The data below holds a line containing "ATOM 23 C CA" and a line containing "ATOM 29 C CA"; please quote exactly those two lines and every line between them, and nothing else.
Input data below:
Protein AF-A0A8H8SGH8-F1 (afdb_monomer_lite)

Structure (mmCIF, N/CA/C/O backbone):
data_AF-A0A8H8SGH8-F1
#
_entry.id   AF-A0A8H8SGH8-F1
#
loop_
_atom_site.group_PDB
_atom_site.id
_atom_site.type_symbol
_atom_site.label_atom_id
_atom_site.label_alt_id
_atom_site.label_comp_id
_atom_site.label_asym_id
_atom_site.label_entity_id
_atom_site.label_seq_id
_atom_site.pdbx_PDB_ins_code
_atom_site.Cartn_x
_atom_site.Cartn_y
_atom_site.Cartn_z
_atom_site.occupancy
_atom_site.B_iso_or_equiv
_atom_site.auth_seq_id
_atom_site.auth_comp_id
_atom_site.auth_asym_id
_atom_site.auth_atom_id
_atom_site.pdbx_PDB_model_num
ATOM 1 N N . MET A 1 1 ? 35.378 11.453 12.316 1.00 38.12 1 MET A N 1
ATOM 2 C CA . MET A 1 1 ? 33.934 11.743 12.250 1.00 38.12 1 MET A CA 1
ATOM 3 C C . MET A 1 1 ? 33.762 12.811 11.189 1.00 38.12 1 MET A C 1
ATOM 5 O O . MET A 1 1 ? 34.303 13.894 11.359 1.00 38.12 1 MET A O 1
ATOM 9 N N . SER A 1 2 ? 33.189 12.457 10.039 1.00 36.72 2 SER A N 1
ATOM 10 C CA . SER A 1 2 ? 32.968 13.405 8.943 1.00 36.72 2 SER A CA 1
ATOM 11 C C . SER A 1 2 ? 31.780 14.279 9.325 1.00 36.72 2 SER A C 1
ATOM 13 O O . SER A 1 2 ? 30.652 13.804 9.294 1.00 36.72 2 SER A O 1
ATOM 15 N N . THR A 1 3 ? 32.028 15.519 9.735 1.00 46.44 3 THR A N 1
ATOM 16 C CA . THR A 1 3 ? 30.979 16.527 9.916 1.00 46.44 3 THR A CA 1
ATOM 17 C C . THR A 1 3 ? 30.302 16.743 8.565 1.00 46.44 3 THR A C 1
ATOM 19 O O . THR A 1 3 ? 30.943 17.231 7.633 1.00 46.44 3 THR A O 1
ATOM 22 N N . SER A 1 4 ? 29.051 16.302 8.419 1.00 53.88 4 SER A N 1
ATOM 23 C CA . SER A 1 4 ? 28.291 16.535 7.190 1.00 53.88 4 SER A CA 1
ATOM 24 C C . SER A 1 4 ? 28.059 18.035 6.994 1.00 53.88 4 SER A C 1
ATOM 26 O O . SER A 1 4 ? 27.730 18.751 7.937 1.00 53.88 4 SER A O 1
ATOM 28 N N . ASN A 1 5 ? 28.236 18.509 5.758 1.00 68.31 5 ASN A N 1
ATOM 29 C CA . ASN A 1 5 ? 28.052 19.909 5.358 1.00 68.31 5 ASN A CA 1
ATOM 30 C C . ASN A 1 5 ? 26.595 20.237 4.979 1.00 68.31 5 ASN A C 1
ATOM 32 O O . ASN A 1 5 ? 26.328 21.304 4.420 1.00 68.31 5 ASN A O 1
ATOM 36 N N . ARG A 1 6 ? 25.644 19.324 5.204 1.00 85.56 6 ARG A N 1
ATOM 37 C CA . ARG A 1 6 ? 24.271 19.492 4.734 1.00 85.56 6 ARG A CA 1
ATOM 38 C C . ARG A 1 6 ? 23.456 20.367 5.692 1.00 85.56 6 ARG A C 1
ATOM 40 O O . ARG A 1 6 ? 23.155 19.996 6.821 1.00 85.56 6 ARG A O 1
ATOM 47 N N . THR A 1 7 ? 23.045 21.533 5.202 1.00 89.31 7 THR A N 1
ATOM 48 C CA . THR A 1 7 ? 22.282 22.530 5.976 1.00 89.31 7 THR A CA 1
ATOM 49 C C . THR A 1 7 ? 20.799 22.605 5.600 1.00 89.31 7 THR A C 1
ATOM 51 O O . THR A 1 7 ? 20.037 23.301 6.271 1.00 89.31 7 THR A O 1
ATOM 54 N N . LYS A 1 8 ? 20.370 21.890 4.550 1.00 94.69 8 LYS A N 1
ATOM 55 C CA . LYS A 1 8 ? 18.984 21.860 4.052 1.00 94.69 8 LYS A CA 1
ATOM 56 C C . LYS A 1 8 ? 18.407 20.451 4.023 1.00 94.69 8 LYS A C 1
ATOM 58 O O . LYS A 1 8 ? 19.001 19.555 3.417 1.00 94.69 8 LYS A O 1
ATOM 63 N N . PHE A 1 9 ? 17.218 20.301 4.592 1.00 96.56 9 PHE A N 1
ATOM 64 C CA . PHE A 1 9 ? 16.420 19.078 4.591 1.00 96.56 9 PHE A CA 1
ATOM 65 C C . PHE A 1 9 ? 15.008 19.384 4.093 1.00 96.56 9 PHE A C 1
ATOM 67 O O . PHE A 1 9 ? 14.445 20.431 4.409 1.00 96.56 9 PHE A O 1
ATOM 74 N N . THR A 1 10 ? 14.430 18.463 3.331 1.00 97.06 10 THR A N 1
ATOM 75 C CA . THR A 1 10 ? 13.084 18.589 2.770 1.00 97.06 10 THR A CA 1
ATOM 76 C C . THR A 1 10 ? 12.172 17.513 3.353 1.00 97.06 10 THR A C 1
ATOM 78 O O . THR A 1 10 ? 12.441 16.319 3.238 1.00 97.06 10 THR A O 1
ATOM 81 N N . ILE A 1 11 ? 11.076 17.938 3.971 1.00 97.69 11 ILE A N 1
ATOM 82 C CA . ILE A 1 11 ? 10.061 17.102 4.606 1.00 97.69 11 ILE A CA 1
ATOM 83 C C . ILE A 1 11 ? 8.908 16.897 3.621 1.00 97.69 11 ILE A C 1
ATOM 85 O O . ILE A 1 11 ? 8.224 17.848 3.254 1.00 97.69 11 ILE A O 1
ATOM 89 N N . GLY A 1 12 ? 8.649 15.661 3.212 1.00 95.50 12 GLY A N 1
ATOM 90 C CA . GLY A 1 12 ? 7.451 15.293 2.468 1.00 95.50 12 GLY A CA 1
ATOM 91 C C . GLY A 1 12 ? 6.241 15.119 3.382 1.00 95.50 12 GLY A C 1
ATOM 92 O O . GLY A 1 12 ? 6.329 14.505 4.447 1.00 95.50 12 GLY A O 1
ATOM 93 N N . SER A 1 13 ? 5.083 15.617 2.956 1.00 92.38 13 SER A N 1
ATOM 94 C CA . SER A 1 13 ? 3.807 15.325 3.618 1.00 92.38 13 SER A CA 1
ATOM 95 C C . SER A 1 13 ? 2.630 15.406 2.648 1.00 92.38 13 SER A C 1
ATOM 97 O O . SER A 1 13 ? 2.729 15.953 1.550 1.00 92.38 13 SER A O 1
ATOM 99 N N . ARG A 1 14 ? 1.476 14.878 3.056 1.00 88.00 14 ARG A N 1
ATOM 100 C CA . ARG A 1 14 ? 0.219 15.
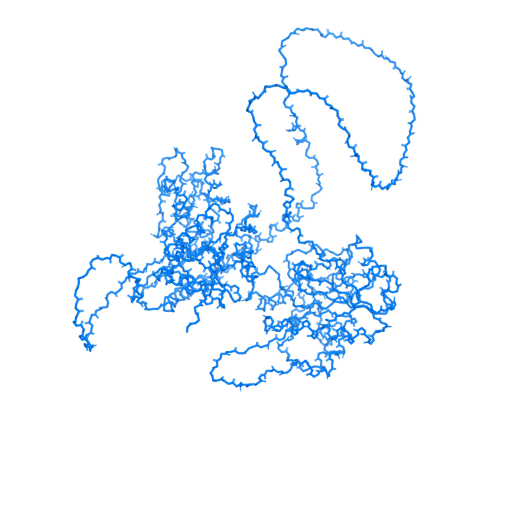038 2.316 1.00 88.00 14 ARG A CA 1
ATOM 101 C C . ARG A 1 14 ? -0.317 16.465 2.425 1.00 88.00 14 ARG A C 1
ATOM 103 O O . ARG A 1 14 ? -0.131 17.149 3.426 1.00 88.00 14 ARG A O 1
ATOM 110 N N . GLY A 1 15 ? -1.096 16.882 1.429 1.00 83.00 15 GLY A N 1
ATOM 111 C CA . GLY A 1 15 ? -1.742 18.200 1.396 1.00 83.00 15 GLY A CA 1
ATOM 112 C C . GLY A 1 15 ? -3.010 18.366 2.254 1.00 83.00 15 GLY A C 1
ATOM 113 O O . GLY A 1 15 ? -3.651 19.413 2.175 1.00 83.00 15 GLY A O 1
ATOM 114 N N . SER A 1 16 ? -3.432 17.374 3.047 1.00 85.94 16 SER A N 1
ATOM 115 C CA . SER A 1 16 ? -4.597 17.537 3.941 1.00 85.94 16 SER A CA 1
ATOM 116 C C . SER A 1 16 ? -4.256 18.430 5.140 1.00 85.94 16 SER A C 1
End of Input data.
Input data below:
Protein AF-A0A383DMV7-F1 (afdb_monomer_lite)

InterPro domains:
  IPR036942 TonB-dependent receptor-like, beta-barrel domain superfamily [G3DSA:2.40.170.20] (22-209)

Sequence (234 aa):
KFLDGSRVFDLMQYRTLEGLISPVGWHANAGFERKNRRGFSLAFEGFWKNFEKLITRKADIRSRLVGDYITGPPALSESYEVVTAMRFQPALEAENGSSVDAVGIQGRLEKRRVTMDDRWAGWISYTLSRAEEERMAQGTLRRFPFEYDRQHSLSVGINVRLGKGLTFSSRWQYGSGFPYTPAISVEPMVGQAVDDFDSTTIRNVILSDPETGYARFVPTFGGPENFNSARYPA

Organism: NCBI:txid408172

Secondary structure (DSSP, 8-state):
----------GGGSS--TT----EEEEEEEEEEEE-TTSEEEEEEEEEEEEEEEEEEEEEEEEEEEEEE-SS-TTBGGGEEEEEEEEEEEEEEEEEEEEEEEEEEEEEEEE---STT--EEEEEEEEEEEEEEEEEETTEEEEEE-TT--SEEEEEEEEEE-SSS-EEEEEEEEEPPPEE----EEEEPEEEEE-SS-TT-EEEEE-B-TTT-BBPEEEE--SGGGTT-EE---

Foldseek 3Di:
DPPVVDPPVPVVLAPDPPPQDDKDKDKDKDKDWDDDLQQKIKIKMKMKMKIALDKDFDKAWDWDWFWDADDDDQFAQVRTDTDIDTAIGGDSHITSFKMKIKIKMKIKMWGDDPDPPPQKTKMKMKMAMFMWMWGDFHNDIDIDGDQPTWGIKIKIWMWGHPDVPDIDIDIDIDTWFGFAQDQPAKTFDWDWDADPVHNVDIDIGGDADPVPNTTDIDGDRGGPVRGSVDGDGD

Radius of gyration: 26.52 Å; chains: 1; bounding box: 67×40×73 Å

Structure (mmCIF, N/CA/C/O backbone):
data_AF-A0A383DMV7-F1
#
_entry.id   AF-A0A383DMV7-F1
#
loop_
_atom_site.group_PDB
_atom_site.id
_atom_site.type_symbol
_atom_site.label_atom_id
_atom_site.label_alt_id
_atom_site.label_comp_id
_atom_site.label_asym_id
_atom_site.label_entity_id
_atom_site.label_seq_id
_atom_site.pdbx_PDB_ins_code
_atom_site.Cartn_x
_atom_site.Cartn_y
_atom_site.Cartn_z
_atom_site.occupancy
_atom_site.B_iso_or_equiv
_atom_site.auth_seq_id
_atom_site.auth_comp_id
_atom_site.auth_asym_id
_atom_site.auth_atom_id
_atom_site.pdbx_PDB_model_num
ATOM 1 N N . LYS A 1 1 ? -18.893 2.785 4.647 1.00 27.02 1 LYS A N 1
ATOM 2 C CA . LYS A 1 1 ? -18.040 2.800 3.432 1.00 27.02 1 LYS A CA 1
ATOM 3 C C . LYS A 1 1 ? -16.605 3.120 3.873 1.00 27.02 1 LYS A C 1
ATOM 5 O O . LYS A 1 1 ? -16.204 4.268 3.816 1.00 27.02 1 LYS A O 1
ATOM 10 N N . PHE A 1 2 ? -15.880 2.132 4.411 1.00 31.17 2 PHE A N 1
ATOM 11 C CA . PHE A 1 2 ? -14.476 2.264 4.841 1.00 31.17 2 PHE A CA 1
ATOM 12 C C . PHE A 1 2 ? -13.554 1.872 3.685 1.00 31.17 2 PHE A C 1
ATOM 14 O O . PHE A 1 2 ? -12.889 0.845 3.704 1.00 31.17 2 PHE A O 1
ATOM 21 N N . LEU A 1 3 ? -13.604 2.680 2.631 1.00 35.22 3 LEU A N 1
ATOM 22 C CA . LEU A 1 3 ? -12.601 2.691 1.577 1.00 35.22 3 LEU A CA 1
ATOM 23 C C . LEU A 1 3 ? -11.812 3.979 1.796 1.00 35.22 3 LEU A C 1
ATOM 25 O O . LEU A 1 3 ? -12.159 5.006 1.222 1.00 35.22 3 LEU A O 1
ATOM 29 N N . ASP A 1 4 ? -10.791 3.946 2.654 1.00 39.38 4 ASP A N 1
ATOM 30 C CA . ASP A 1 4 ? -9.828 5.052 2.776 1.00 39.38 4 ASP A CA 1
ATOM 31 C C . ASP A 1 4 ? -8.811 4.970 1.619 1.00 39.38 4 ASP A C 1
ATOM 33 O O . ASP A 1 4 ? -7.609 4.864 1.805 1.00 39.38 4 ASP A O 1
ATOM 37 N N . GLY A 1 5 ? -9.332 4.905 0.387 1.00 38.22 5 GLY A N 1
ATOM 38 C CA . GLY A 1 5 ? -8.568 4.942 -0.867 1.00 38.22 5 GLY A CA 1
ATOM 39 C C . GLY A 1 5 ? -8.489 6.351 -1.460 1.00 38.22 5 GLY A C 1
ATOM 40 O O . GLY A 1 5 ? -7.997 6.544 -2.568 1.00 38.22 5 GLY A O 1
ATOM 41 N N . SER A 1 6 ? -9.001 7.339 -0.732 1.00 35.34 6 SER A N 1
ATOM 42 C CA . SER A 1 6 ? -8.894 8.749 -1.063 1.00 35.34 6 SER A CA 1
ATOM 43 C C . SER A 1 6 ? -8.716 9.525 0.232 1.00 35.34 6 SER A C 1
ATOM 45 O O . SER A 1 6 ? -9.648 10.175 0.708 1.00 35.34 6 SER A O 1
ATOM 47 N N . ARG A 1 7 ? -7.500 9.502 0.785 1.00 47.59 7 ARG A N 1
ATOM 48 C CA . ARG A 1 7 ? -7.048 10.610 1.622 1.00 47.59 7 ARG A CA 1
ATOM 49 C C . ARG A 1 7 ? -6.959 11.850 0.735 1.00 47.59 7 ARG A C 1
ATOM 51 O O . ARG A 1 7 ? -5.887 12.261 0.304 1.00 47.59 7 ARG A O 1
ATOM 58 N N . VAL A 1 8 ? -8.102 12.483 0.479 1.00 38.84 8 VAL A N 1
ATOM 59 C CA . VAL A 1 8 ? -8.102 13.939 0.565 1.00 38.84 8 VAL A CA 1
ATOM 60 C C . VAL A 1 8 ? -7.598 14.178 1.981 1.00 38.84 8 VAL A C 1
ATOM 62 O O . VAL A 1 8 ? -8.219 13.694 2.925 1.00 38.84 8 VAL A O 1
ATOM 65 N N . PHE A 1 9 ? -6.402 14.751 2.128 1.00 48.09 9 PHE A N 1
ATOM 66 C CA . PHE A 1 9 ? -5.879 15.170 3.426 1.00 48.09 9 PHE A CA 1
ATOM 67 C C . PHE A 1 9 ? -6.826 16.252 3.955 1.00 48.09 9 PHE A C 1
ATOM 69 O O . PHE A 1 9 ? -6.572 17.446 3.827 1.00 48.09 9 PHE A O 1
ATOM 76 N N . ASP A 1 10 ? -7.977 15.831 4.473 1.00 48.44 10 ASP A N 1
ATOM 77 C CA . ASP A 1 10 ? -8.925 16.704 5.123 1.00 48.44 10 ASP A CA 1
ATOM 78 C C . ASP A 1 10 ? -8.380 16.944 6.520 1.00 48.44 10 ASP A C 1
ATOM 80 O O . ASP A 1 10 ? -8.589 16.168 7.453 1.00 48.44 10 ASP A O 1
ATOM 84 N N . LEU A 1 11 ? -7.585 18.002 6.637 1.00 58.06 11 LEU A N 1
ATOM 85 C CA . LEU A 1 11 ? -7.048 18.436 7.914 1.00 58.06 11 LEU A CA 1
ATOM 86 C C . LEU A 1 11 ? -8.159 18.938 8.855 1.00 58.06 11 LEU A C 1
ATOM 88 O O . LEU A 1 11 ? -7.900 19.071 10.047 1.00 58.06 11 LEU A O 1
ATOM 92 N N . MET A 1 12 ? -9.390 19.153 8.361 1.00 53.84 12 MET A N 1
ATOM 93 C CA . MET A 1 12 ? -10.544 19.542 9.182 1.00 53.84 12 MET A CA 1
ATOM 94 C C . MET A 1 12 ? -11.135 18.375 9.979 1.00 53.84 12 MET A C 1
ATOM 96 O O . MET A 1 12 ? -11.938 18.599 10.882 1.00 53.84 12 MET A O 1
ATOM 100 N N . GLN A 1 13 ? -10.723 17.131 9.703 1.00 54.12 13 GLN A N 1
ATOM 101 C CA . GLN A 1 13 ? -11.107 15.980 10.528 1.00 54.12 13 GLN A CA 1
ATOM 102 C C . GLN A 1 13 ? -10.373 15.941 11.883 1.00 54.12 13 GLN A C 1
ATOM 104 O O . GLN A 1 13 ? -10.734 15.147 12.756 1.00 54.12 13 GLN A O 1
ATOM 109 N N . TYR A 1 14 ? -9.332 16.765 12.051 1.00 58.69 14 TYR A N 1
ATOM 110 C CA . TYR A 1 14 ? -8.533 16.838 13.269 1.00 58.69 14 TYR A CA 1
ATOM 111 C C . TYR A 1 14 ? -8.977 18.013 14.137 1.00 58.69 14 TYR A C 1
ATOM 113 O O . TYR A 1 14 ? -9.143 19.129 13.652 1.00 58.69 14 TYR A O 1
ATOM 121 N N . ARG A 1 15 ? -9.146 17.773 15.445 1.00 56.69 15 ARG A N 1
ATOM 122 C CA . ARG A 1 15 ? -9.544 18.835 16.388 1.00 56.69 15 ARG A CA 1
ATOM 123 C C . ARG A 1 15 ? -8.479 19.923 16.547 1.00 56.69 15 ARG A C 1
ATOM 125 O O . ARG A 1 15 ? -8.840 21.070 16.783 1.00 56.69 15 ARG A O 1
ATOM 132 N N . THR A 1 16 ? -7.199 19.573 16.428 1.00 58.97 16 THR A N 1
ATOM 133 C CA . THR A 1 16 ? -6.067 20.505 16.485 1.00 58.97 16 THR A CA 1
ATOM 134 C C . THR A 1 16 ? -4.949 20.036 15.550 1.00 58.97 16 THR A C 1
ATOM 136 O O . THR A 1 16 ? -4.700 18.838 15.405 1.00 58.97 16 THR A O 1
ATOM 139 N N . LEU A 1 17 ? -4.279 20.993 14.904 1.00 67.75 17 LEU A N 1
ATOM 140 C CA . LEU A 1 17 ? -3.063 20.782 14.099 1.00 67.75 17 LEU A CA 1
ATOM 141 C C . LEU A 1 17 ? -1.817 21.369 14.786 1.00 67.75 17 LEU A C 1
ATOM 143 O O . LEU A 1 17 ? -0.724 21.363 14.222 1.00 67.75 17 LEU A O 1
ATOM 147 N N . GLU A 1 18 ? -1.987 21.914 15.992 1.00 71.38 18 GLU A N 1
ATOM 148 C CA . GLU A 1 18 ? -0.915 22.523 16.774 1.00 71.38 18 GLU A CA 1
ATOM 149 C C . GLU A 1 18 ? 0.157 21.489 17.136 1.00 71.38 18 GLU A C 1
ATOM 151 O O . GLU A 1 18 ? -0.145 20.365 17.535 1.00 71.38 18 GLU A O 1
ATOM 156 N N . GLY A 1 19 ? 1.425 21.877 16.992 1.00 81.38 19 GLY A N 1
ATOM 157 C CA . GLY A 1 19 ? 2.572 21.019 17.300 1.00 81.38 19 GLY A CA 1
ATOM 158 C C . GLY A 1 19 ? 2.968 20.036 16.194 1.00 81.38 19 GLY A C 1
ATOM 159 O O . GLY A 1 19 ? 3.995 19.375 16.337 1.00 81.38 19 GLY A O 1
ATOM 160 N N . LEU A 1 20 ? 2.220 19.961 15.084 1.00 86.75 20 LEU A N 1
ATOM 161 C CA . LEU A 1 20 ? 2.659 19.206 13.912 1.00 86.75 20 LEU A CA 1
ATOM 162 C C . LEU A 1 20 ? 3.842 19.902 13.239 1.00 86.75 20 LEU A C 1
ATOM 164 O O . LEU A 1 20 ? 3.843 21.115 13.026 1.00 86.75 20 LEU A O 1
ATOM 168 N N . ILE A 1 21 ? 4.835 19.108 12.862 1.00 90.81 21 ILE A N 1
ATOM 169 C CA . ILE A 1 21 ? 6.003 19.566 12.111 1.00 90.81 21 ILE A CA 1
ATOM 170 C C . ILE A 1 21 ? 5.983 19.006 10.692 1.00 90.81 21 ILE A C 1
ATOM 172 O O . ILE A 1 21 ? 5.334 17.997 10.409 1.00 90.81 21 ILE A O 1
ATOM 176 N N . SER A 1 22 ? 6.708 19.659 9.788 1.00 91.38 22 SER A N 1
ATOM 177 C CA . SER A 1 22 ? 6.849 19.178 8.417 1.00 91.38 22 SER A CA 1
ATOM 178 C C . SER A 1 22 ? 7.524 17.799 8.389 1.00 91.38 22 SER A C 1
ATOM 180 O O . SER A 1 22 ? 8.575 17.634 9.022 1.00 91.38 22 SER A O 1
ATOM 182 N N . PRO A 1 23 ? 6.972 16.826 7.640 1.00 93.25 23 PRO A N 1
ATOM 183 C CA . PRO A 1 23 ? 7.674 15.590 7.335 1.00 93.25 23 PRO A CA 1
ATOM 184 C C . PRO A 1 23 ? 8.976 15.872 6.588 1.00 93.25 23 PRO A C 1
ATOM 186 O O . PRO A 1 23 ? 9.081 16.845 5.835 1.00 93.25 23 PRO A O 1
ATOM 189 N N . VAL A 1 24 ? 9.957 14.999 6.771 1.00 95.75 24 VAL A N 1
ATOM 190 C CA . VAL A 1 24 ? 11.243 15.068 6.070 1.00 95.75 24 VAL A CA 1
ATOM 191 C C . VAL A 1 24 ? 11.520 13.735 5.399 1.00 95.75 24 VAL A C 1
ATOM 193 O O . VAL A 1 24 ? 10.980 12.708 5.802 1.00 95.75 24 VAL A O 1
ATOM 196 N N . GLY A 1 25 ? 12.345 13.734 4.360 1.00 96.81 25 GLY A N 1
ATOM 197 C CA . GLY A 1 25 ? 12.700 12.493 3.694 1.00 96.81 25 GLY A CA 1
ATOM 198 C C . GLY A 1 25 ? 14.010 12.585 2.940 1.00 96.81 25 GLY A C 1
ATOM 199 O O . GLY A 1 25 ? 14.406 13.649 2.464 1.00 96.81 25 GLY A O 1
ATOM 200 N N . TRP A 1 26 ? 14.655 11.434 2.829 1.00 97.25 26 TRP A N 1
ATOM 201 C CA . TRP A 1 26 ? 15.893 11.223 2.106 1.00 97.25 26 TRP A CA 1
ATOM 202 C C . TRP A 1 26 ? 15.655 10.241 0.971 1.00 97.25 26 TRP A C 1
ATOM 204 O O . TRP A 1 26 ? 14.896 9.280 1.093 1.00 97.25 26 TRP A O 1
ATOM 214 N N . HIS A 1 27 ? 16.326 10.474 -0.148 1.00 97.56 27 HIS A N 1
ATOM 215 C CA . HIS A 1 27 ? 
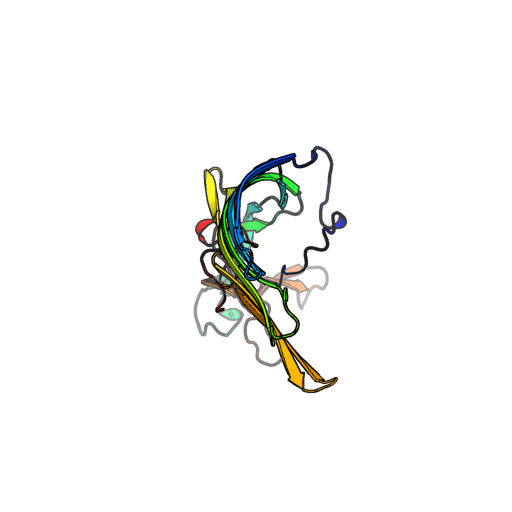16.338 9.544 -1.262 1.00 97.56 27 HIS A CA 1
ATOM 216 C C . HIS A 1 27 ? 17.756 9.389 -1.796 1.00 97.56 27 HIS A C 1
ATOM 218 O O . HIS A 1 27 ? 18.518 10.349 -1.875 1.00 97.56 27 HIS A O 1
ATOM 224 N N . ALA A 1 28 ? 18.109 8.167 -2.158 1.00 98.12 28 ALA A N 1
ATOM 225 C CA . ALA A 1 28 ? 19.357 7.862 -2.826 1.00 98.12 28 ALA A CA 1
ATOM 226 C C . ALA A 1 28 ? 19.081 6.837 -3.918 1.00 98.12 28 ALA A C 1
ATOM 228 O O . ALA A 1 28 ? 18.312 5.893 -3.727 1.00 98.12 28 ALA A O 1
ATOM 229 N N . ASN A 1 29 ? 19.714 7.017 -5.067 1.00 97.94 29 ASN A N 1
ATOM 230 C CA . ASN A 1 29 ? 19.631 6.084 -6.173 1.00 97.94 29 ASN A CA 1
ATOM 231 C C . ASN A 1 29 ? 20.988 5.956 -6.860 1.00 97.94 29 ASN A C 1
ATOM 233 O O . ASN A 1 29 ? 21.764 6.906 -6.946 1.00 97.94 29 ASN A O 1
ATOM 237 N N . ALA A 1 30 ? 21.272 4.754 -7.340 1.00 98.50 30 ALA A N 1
End of Input data.
Finished task.
ATOM 23 C CA . SER A 1 4 ? 28.291 16.535 7.190 1.00 53.88 4 SER A CA 1
ATOM 24 C C . SER A 1 4 ? 28.059 18.035 6.994 1.00 53.88 4 SER A C 1
ATOM 26 O O . SER A 1 4 ? 27.730 18.751 7.937 1.00 53.88 4 SER A O 1
ATOM 28 N N . ASN A 1 5 ? 28.236 18.509 5.758 1.00 68.31 5 ASN A N 1
ATOM 29 C CA . ASN A 1 5 ? 28.052 19.909 5.358 1.00 68.31 5 ASN A CA 1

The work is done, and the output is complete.